Algorithmic tools from optimization have had become more and more important in machine learning and data analysis over the past 15 years. For much of this time, the focus has been on tools from convex optimization. The best known problems in data analysis (such as kernel learning, linear regression and classification, and logistic regression) gave rise to convex problems, for which algorithms are guaranteed to find the global solution, often with theoretical bounds on the runtime required to find the solution in terms of the number of data features, the size of the data set, and the precision required.
Increasingly, the focus is shifting to nonconvex optimization, in which the functions to be minimized may have a plethora of local solutions and saddle points. (The latter are points where the function is flat, yet there are some directions leading away from the point in which the function increases and others in which it decreases.) Nonconvex problems appear in the hottest area of machine learning – deep learning – as well as in matrix and tensor completion problems and in robust statistics. Some algorithms from convex optimization can be adapted to nonconvex optimization, at the expense of substantial complication and the loss of complexity guarantees. Several proposals made during the past two years have been remarkably complicated.
IFDS researchers have been working on algorithms for nonconvex optimization problems that can potentially be applied in these settings. Our goals are to define methods that are significantly less complicated than those that have been proposed to date, and are close to methods that would be applied in practice, yet match the best known complexity bounds. In a recent paper, IFDS researchers Clement Royer and Stephen Wright have proposed a method that uses search directions of several different types (including gradient descent directions, Newton directions, and negative curvature directions) in conjunction with a standard backtracking line search technique.

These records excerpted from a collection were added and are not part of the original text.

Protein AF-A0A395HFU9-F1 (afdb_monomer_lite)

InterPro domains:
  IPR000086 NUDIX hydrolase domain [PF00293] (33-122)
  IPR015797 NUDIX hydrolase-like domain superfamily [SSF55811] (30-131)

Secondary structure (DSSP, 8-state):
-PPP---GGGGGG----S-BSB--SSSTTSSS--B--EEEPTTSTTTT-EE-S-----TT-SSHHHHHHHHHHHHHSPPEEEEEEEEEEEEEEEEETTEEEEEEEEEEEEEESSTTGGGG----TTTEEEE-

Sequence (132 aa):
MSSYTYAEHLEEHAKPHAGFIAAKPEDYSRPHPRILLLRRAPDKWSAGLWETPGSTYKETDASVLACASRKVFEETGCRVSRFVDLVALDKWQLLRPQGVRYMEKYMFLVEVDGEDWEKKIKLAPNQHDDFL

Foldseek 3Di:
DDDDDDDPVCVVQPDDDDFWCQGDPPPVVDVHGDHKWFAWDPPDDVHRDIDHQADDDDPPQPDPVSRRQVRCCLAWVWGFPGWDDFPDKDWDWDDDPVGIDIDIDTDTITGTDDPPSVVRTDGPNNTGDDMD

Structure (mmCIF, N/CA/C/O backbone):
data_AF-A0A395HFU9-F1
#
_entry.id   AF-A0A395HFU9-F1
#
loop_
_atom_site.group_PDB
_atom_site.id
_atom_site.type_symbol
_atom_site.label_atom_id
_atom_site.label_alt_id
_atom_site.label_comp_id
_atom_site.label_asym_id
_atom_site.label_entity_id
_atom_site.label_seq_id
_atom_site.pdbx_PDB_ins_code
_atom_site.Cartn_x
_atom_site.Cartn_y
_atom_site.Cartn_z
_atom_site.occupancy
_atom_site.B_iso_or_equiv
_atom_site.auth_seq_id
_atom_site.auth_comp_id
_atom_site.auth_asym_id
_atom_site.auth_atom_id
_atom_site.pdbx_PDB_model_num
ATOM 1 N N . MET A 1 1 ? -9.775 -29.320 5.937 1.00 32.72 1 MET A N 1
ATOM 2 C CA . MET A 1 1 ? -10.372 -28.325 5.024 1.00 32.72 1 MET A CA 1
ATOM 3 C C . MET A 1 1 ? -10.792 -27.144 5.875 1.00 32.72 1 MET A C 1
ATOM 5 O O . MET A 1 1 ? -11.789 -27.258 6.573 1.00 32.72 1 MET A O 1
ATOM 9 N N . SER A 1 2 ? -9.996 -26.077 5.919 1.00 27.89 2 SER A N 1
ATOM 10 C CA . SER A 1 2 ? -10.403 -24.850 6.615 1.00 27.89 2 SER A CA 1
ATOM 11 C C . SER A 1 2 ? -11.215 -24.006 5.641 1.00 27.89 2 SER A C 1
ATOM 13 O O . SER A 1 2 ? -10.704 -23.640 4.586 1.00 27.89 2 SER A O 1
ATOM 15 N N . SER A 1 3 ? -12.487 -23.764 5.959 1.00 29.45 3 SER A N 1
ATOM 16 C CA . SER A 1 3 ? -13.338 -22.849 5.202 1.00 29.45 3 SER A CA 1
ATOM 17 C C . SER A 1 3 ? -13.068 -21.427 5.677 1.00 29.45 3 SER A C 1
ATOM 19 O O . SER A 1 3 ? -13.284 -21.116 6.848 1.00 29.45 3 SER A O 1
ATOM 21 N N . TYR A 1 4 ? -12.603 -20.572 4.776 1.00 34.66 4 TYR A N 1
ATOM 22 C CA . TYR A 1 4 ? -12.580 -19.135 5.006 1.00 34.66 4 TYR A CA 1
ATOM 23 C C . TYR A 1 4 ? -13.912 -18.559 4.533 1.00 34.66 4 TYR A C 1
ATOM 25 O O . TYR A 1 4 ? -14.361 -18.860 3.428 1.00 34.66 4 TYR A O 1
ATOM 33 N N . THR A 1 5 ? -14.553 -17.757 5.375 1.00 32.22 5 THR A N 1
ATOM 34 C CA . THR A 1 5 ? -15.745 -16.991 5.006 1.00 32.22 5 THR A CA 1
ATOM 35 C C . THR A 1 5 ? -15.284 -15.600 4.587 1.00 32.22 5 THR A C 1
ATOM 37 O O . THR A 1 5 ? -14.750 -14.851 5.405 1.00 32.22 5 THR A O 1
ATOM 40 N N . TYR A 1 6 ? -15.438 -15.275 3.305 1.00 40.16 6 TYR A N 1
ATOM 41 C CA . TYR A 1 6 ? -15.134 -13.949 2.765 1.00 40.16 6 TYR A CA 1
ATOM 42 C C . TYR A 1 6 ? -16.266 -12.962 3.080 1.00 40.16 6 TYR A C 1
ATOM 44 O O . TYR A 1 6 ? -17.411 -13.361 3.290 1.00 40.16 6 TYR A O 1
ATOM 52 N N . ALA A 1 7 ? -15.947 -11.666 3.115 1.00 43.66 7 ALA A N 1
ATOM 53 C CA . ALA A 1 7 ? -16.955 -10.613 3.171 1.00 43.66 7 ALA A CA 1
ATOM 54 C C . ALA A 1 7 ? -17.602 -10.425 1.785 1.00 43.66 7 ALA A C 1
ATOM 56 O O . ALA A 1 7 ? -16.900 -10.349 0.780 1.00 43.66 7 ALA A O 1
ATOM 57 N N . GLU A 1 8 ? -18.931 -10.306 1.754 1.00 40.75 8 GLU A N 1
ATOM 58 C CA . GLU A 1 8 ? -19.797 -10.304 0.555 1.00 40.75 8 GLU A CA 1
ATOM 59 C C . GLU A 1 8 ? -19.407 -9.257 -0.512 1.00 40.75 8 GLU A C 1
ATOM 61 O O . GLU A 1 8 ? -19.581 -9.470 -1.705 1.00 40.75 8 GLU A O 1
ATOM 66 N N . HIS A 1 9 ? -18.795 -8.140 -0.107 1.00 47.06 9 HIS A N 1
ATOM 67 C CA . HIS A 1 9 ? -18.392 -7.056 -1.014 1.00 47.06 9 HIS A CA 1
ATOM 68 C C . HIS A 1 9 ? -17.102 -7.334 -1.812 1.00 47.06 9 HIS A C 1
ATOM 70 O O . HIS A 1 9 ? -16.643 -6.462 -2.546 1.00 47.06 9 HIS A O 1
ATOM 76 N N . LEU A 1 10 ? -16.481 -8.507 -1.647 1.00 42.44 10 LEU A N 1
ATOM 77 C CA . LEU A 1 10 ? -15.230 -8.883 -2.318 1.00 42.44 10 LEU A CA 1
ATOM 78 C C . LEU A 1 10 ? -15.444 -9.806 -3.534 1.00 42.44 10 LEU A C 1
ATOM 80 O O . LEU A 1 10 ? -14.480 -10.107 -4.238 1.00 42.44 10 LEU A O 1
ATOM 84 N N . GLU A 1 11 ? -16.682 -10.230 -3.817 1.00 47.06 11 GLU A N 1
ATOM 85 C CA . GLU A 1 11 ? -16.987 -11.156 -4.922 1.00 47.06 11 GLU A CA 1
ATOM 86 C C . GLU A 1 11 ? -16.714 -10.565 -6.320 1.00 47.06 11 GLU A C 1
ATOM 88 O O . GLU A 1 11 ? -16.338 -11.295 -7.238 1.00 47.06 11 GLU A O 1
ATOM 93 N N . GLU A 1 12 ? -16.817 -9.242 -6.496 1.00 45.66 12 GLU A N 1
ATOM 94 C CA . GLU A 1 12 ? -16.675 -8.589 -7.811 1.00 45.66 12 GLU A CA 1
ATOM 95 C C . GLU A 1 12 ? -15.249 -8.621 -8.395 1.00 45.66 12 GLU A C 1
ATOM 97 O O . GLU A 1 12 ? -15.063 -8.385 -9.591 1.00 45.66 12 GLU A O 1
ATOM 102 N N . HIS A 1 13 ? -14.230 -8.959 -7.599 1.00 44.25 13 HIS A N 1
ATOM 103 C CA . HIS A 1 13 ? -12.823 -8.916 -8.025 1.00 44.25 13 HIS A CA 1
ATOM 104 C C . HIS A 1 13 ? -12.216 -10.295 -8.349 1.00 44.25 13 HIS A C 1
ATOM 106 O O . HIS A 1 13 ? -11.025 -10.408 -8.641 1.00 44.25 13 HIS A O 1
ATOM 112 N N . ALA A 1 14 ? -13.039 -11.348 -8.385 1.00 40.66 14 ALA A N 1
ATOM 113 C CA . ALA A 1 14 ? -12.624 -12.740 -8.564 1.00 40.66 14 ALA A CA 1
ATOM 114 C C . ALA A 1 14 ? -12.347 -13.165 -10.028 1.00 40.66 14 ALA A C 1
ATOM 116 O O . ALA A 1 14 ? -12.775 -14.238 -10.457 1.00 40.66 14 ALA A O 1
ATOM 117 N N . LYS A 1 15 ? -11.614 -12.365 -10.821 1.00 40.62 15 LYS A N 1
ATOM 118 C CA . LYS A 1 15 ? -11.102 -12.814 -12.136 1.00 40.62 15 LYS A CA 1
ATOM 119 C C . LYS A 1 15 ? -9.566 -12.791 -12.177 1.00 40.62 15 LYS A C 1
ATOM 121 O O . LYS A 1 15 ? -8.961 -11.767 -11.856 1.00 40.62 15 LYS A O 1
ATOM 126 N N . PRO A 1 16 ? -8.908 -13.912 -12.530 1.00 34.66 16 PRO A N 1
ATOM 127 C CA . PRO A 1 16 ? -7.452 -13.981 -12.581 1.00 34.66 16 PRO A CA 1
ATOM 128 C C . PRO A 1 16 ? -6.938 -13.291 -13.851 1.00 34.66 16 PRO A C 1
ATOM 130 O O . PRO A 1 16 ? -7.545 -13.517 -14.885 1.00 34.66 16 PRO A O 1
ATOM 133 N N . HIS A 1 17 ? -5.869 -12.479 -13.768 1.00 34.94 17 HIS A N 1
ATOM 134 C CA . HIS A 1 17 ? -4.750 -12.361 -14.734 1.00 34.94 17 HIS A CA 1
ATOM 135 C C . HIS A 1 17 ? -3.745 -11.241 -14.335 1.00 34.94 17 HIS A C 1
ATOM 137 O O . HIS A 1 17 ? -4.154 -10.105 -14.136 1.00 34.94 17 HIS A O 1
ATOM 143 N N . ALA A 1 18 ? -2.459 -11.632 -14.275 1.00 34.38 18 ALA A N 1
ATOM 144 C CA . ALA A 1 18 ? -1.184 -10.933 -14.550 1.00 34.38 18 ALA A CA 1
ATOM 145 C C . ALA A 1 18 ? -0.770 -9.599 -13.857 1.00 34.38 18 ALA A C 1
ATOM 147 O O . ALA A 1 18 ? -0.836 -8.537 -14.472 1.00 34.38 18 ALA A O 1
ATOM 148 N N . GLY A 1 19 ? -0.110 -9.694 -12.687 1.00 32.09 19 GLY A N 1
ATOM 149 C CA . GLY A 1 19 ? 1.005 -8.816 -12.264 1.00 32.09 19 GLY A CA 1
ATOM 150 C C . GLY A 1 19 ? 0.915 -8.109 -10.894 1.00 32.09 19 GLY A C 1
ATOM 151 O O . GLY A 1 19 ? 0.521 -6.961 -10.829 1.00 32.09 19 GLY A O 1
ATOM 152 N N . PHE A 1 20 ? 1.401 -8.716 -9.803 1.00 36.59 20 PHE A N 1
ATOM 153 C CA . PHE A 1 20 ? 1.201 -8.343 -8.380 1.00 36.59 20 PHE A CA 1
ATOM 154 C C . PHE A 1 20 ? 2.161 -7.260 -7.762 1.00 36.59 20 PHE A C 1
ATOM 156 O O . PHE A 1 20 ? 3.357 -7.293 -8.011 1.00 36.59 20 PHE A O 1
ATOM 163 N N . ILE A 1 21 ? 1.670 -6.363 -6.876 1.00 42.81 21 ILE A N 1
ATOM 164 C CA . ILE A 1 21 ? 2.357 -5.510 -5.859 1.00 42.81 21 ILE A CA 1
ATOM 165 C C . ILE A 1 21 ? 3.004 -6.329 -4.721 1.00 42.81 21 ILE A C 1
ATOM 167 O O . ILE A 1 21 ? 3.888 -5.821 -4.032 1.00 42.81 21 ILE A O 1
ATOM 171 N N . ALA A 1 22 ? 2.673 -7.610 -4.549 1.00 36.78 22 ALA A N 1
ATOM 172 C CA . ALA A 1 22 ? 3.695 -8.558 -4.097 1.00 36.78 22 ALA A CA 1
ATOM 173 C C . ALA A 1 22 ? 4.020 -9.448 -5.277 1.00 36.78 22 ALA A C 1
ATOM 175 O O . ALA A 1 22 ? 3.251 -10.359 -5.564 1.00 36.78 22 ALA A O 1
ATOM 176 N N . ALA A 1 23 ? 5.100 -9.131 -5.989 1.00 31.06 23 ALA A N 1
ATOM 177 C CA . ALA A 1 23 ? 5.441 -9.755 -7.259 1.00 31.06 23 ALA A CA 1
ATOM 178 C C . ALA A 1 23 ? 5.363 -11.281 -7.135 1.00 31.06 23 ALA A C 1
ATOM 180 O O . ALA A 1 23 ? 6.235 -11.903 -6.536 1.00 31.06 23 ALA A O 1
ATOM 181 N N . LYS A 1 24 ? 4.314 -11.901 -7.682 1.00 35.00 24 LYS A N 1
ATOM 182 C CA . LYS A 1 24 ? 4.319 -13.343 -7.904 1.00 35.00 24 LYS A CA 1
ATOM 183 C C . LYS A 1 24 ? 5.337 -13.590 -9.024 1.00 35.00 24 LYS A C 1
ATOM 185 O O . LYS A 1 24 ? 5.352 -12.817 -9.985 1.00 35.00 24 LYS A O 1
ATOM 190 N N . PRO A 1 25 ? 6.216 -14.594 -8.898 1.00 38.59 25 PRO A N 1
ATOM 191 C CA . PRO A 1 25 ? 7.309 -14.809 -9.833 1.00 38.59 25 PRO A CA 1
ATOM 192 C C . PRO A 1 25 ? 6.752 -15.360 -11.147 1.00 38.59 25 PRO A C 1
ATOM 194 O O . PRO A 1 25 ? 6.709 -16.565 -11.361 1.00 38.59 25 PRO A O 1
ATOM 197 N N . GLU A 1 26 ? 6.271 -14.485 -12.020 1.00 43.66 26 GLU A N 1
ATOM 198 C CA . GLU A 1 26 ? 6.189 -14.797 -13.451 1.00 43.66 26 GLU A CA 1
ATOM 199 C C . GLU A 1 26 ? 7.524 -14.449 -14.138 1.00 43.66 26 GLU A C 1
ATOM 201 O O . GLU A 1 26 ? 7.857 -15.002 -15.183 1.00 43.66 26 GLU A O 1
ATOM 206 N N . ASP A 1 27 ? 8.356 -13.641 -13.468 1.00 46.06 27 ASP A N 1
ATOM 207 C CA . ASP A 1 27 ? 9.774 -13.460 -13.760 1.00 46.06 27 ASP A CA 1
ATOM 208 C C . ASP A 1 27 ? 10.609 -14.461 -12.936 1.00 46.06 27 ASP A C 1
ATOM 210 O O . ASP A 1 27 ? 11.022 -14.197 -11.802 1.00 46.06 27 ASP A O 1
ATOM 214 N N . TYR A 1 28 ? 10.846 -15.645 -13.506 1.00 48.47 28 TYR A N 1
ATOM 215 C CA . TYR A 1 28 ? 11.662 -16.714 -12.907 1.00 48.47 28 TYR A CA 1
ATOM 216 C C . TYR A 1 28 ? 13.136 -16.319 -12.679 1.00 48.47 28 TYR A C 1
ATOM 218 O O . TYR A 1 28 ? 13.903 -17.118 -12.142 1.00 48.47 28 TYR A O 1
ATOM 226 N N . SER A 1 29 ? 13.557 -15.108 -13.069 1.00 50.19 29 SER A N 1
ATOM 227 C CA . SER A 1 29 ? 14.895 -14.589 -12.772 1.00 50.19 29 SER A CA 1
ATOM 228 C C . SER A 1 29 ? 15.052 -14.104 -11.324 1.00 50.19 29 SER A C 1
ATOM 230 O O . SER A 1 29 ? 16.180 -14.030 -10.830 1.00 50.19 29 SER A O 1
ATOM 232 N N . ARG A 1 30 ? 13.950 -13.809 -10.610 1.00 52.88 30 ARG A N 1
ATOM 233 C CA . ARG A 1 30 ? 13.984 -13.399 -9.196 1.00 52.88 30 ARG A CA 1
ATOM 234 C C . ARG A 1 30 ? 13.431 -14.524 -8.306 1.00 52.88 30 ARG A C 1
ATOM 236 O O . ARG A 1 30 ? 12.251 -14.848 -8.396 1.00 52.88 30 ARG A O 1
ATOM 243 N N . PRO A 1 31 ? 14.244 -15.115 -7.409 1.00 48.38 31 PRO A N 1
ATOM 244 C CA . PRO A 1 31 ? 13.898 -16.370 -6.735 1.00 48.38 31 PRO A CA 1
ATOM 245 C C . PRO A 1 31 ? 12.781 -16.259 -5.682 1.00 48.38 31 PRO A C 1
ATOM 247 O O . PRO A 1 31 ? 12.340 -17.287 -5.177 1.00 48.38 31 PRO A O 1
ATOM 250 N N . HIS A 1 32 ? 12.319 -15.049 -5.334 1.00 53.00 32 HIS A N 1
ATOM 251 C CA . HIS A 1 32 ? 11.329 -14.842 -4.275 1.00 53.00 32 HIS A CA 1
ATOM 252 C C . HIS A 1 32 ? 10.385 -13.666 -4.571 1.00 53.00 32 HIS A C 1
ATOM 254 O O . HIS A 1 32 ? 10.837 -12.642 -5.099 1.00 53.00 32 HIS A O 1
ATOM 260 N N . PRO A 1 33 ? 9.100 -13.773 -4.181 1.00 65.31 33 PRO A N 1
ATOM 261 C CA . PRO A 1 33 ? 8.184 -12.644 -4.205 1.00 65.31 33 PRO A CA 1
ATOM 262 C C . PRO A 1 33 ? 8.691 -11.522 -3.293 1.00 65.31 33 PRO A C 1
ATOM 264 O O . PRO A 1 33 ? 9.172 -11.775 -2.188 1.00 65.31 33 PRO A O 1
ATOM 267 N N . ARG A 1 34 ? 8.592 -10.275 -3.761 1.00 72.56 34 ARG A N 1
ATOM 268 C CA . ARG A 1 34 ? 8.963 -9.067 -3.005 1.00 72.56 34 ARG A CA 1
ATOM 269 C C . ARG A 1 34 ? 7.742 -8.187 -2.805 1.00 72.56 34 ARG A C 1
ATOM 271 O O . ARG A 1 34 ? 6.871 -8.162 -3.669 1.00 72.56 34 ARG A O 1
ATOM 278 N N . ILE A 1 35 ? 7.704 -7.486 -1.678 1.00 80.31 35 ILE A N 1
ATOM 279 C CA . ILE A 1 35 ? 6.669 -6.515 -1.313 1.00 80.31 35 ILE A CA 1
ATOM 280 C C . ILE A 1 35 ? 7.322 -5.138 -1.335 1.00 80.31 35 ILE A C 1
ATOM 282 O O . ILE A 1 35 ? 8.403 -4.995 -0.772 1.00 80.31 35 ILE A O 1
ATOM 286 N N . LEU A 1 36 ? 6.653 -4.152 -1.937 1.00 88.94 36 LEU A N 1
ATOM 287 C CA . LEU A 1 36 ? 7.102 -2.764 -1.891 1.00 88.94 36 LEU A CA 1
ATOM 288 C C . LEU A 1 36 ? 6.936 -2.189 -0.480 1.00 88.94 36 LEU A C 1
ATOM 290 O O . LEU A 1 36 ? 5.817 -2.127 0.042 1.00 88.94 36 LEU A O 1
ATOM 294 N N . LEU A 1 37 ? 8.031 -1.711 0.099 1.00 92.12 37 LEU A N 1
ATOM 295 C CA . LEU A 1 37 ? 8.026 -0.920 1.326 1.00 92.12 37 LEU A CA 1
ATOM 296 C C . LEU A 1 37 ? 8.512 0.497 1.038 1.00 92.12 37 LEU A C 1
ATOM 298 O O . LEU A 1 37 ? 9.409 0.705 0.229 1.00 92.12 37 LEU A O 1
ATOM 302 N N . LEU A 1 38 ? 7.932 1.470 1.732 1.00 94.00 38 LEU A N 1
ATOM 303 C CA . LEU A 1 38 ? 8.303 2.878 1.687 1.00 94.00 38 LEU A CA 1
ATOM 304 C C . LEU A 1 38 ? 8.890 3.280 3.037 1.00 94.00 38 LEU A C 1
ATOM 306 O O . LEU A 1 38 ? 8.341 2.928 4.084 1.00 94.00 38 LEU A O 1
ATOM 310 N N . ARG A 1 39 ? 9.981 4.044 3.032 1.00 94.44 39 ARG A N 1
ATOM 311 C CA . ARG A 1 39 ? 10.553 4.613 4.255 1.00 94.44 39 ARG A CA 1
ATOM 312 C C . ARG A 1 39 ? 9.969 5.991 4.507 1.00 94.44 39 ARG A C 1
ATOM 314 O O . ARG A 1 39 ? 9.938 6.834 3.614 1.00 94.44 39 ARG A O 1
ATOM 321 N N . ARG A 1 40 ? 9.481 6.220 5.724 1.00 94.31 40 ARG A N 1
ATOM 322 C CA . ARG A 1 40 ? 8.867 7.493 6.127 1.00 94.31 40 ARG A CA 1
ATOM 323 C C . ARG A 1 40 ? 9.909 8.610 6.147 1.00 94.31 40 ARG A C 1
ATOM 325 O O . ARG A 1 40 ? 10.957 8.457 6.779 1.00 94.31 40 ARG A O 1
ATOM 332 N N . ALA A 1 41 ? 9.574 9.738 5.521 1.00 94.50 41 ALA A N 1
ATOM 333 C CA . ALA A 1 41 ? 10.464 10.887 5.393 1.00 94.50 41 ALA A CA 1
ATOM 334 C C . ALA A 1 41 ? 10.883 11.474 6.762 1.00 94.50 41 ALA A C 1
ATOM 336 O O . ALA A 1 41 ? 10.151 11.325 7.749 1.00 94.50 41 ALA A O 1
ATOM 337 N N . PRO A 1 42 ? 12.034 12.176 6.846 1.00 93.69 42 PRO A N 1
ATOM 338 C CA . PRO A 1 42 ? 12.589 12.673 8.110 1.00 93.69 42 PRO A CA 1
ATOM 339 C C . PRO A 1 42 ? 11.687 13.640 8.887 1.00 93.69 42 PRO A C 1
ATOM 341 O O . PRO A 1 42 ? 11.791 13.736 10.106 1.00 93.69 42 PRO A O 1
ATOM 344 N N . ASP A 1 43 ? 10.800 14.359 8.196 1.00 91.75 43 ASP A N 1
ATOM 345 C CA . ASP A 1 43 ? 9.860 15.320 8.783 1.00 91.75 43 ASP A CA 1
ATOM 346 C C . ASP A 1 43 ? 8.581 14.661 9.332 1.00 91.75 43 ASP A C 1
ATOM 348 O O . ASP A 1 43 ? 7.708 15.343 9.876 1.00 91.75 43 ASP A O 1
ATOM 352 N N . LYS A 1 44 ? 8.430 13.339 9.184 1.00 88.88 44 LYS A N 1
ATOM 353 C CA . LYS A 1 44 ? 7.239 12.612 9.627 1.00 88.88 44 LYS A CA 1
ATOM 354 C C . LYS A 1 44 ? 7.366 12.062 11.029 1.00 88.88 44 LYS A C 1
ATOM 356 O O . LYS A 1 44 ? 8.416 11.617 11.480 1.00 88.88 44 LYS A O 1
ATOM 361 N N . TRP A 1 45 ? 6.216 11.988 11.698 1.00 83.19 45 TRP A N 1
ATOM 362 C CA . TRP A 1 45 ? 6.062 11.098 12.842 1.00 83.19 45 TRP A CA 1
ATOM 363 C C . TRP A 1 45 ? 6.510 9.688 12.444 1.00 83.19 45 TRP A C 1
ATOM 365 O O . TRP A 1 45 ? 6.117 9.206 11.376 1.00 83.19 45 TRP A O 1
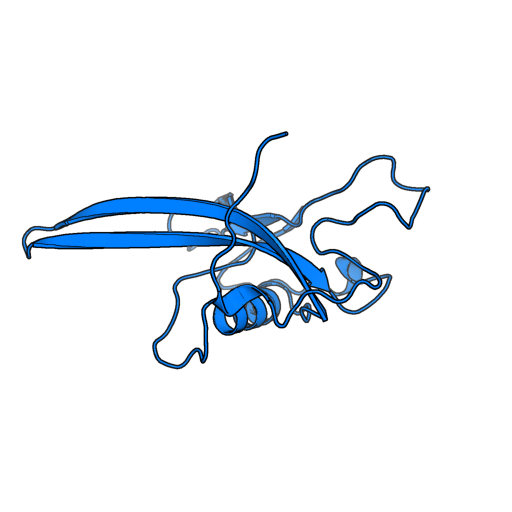ATOM 375 N N . SER A 1 46 ? 7.315 9.047 13.295 1.00 85.38 46 SER A N 1
ATOM 376 C CA . SER A 1 46 ? 7.944 7.753 13.010 1.00 85.38 46 SER A CA 1
ATOM 377 C C . SER A 1 46 ? 8.853 7.758 11.767 1.00 85.38 46 SER A C 1
ATOM 379 O O . SER A 1 46 ? 8.863 6.790 11.009 1.00 85.38 46 SER A O 1
ATOM 381 N N . ALA A 1 47 ? 9.597 8.847 11.545 1.00 92.75 47 ALA A N 1
ATOM 382 C CA . ALA A 1 47 ? 10.620 8.954 10.503 1.00 92.75 47 ALA A CA 1
ATOM 383 C C . ALA A 1 47 ? 11.562 7.738 10.471 1.00 92.75 47 ALA A C 1
ATOM 385 O O . ALA A 1 47 ? 11.931 7.191 11.513 1.00 92.75 47 ALA A O 1
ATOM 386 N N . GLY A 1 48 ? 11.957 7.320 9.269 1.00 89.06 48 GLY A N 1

They prove that indeed it achieves the best known complexity, using an algorithm design and analytical techniques that are more elementary than those proposed earlier. Royer and Wright are currently extending the method to address larger classes of nonconvex optimization problems, while designing careful implementations that can be used to solve practical problems in data science.
Royer and Wright’s paper can be found on the arXiv at https://arxiv.org/abs/1706.03131
[The figure shows a nonconvex function with two local minima (blue diamonds) and one saddle point (yellow dot). The algorithm we describe will converge to one of the local minima, depending on its starting point.]